**Task description**
In the records below, the lines from the one containing "ATOM 238 O O" through the last are to be reproduced exactly and alone.

[Start of section]

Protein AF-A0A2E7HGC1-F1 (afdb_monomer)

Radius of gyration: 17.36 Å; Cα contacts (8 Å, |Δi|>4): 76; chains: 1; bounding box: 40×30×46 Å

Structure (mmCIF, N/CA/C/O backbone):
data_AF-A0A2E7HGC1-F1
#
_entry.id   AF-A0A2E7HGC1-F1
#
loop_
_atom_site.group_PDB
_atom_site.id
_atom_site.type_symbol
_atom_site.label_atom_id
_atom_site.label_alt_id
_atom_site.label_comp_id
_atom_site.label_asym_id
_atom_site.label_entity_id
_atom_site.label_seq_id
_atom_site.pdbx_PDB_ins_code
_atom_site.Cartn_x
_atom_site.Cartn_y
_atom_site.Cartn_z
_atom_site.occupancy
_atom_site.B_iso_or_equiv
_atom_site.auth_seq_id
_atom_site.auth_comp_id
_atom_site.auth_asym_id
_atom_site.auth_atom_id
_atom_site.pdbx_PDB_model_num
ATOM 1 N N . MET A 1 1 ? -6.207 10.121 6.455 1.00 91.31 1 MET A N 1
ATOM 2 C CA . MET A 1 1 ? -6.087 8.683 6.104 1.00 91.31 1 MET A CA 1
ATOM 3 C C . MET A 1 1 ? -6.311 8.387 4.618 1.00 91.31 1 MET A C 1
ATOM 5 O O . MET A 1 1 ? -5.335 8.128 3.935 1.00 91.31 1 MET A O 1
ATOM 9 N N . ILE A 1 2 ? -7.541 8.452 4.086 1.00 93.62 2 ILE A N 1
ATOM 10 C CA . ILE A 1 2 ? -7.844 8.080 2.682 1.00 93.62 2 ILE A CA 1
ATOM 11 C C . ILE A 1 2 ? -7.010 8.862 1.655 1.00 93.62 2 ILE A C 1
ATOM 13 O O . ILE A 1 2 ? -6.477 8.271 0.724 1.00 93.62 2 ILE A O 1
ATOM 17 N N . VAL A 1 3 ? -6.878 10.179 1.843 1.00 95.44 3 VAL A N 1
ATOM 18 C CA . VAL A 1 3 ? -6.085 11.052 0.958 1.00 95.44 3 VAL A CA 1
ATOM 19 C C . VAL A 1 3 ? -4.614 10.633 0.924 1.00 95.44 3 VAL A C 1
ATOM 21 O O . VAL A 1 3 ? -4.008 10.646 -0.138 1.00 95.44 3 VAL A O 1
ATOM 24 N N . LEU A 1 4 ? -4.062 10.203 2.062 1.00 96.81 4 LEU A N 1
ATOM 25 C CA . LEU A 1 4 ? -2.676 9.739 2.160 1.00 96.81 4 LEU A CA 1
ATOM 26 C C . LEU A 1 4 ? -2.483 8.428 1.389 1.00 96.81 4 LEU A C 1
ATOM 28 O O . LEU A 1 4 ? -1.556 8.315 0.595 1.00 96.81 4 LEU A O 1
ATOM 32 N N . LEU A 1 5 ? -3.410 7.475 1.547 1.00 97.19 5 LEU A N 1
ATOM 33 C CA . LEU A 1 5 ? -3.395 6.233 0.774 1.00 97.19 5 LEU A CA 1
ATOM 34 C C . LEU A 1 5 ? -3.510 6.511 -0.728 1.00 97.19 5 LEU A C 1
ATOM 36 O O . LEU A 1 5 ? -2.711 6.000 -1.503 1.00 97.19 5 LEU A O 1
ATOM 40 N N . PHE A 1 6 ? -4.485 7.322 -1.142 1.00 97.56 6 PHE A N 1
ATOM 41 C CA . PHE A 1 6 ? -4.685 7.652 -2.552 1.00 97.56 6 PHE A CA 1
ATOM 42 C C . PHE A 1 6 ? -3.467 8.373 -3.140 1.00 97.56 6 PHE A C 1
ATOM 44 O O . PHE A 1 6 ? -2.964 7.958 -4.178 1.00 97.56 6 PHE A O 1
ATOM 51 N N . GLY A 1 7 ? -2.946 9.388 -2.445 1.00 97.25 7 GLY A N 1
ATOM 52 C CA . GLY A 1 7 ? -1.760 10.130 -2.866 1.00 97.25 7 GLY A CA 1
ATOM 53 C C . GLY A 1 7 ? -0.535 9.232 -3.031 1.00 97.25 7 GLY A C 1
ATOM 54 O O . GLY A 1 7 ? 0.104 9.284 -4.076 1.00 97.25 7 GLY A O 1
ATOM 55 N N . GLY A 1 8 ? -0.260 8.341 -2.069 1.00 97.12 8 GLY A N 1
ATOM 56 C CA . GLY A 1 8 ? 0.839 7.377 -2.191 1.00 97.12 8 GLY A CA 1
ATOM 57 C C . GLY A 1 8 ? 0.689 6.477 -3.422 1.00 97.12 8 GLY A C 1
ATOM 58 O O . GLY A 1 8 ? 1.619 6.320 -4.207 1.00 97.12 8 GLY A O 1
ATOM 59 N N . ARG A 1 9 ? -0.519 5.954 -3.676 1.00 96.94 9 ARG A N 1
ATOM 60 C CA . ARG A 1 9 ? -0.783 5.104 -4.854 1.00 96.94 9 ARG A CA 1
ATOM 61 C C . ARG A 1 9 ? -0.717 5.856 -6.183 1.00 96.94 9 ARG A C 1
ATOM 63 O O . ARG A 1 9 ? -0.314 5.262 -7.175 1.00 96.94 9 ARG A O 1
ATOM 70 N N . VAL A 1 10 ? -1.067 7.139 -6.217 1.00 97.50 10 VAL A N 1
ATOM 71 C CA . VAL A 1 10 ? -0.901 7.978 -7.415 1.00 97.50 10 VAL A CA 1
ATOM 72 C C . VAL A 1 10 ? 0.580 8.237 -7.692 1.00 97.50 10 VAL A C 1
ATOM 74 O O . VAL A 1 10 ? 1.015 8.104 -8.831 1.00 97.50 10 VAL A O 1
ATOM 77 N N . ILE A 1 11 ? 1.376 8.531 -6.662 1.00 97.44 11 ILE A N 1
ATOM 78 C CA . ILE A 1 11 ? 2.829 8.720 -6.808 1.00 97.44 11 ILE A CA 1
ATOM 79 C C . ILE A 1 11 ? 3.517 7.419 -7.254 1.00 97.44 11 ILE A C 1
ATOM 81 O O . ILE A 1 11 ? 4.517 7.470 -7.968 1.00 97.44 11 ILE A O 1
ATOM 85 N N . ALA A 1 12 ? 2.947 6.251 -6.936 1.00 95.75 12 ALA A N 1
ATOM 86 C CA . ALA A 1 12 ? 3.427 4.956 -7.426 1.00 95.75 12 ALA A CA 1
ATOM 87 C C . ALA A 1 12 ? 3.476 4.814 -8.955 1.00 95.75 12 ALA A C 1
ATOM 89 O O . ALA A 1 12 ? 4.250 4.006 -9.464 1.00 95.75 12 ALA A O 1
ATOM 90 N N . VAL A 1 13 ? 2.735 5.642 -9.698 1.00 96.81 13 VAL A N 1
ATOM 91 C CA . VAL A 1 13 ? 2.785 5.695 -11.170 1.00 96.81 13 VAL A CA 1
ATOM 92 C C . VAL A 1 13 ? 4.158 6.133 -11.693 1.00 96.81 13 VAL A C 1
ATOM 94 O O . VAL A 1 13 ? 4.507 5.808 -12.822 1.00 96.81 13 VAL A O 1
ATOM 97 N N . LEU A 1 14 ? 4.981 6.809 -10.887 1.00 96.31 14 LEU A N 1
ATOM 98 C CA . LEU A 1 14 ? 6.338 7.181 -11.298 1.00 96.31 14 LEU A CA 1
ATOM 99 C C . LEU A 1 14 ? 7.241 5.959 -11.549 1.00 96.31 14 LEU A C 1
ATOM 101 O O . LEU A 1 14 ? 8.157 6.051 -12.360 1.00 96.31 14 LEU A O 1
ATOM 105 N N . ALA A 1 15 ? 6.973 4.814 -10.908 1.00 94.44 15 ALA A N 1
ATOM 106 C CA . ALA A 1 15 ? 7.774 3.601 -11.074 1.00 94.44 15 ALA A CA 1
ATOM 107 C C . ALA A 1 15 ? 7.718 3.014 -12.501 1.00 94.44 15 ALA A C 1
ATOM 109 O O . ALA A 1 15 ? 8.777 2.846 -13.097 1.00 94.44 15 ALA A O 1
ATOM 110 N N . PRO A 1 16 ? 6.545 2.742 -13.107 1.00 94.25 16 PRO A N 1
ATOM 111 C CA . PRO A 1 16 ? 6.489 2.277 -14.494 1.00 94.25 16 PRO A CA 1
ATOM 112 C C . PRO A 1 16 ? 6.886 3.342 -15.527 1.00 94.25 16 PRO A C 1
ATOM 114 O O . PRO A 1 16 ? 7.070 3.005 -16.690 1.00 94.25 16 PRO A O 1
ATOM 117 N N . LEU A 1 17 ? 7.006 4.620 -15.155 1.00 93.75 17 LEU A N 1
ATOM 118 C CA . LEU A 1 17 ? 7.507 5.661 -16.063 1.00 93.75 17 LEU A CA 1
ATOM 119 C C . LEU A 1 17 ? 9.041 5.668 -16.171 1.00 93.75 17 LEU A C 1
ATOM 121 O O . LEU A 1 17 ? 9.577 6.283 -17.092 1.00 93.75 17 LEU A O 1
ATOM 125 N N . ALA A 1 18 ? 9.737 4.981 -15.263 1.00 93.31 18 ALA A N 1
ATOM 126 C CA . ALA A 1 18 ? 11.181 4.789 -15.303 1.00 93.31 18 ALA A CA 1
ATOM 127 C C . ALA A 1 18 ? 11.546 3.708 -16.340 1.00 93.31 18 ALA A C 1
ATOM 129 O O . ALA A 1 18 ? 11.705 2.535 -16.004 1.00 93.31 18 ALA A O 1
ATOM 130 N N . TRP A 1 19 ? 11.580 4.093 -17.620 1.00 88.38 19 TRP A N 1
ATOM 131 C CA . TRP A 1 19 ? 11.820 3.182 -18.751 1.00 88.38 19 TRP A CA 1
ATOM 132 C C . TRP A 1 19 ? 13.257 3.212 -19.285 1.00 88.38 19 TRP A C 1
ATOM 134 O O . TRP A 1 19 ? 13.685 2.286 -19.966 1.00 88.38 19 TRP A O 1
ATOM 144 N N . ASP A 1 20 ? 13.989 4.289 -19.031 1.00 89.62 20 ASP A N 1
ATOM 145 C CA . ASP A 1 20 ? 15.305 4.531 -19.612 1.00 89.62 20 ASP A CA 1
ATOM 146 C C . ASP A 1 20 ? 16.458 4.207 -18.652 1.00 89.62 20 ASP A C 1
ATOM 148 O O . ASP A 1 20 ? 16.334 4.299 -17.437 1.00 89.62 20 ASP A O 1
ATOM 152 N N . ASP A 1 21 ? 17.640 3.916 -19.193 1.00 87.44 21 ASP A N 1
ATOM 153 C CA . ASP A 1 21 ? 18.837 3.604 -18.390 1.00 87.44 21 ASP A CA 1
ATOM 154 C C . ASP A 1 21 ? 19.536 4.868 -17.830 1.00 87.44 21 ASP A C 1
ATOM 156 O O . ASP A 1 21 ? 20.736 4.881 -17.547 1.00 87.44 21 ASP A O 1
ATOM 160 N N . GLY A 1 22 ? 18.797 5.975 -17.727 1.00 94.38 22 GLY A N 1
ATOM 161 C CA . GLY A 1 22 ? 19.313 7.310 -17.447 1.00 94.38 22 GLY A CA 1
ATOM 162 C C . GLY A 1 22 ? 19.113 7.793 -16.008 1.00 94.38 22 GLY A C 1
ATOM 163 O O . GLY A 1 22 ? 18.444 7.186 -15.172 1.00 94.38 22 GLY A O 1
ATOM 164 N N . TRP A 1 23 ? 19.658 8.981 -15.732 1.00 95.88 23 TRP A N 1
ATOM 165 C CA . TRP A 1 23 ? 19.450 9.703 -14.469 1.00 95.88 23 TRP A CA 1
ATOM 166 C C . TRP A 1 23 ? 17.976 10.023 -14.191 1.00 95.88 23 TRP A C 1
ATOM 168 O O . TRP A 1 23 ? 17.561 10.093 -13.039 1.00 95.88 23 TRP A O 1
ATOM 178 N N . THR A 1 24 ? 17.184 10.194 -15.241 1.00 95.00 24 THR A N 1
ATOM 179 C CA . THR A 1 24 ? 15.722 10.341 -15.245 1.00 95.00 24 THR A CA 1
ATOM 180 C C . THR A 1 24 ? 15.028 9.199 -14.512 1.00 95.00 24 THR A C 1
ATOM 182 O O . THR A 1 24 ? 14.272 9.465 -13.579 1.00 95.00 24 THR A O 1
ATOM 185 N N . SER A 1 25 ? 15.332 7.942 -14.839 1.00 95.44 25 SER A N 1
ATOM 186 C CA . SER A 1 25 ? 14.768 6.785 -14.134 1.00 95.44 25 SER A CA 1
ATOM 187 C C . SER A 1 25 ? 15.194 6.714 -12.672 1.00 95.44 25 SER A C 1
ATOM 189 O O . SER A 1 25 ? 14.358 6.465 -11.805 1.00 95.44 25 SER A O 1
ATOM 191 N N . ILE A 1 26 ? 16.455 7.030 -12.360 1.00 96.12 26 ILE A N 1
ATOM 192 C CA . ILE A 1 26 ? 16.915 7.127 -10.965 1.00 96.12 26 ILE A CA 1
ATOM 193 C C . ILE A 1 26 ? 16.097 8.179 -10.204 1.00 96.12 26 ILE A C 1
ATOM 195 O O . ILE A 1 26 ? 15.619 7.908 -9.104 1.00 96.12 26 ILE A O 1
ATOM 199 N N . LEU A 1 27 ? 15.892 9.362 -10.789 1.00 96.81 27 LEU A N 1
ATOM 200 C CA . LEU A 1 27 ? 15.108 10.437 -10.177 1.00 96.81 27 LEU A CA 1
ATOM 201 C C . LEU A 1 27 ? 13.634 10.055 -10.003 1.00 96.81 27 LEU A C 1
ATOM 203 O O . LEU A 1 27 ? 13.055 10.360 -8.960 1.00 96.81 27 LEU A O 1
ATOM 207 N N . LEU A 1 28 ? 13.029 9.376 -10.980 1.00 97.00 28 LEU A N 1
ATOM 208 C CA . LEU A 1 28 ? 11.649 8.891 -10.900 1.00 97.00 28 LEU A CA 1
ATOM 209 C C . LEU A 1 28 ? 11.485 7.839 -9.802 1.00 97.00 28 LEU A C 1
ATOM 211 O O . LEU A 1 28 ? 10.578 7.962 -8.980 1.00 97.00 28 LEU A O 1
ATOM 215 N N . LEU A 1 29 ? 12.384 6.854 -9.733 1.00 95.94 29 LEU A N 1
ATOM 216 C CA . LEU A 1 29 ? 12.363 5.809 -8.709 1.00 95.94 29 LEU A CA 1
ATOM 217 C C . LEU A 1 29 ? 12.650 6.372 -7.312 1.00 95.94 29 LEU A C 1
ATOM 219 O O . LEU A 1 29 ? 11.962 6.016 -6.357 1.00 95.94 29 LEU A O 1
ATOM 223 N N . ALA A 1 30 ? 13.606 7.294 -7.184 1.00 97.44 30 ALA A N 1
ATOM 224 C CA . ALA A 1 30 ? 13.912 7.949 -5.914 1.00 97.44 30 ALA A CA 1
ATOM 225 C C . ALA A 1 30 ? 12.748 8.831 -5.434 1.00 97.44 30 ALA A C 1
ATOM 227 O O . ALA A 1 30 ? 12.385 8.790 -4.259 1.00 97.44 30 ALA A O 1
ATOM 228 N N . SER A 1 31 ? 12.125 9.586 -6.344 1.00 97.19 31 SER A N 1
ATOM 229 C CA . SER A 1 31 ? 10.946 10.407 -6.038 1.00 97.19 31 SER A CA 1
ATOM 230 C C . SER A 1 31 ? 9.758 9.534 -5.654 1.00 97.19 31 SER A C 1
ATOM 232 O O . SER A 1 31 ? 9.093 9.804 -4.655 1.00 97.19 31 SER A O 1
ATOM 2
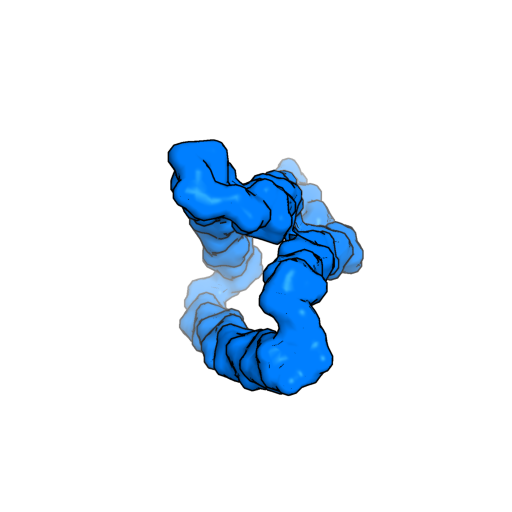34 N N . HIS A 1 32 ? 9.520 8.459 -6.411 1.00 96.00 32 HIS A N 1
ATOM 235 C CA . HIS A 1 32 ? 8.524 7.458 -6.067 1.00 96.00 32 HIS A CA 1
ATOM 236 C C . HIS A 1 32 ? 8.733 6.966 -4.636 1.00 96.00 32 HIS A C 1
ATOM 238 O O . HIS A 1 32 ? 7.824 7.104 -3.823 1.00 96.00 32 HIS A O 1
ATOM 244 N N . GLN A 1 33 ? 9.924 6.450 -4.324 1.00 96.50 33 GLN A N 1
ATOM 245 C CA . GLN A 1 33 ? 10.214 5.864 -3.021 1.00 96.50 33 GLN A CA 1
ATOM 246 C C . GLN A 1 33 ? 10.018 6.885 -1.899 1.00 96.50 33 GLN A C 1
ATOM 248 O O . GLN A 1 33 ? 9.299 6.619 -0.943 1.00 96.50 33 GLN A O 1
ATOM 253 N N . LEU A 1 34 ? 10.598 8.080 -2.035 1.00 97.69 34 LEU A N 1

[End of section]

**Exercise answer**
ATOM 238 O O . HIS A 1 32 ? 7.824 7.104 -3.823 1.00 96.00 32 HIS A O 1
ATOM 244 N N . GLN A 1 33 ? 9.924 6.450 -4.324 1.00 96.50 33 GLN A N 1
ATOM 245 C CA . GLN A 1 33 ? 10.214 5.864 -3.021 1.00 96.50 33 GLN A CA 1
ATOM 246 C C . GLN A 1 33 ? 10.018 6.885 -1.899 1.00 96.50 33 GLN A C 1
ATOM 248 O O . GLN A 1 33 ? 9.299 6.619 -0.943 1.00 96.50 33 GLN A O 1
ATOM 253 N N . LEU A 1 34 ? 10.598 8.080 -2.035 1.00 97.69 34 LEU A N 1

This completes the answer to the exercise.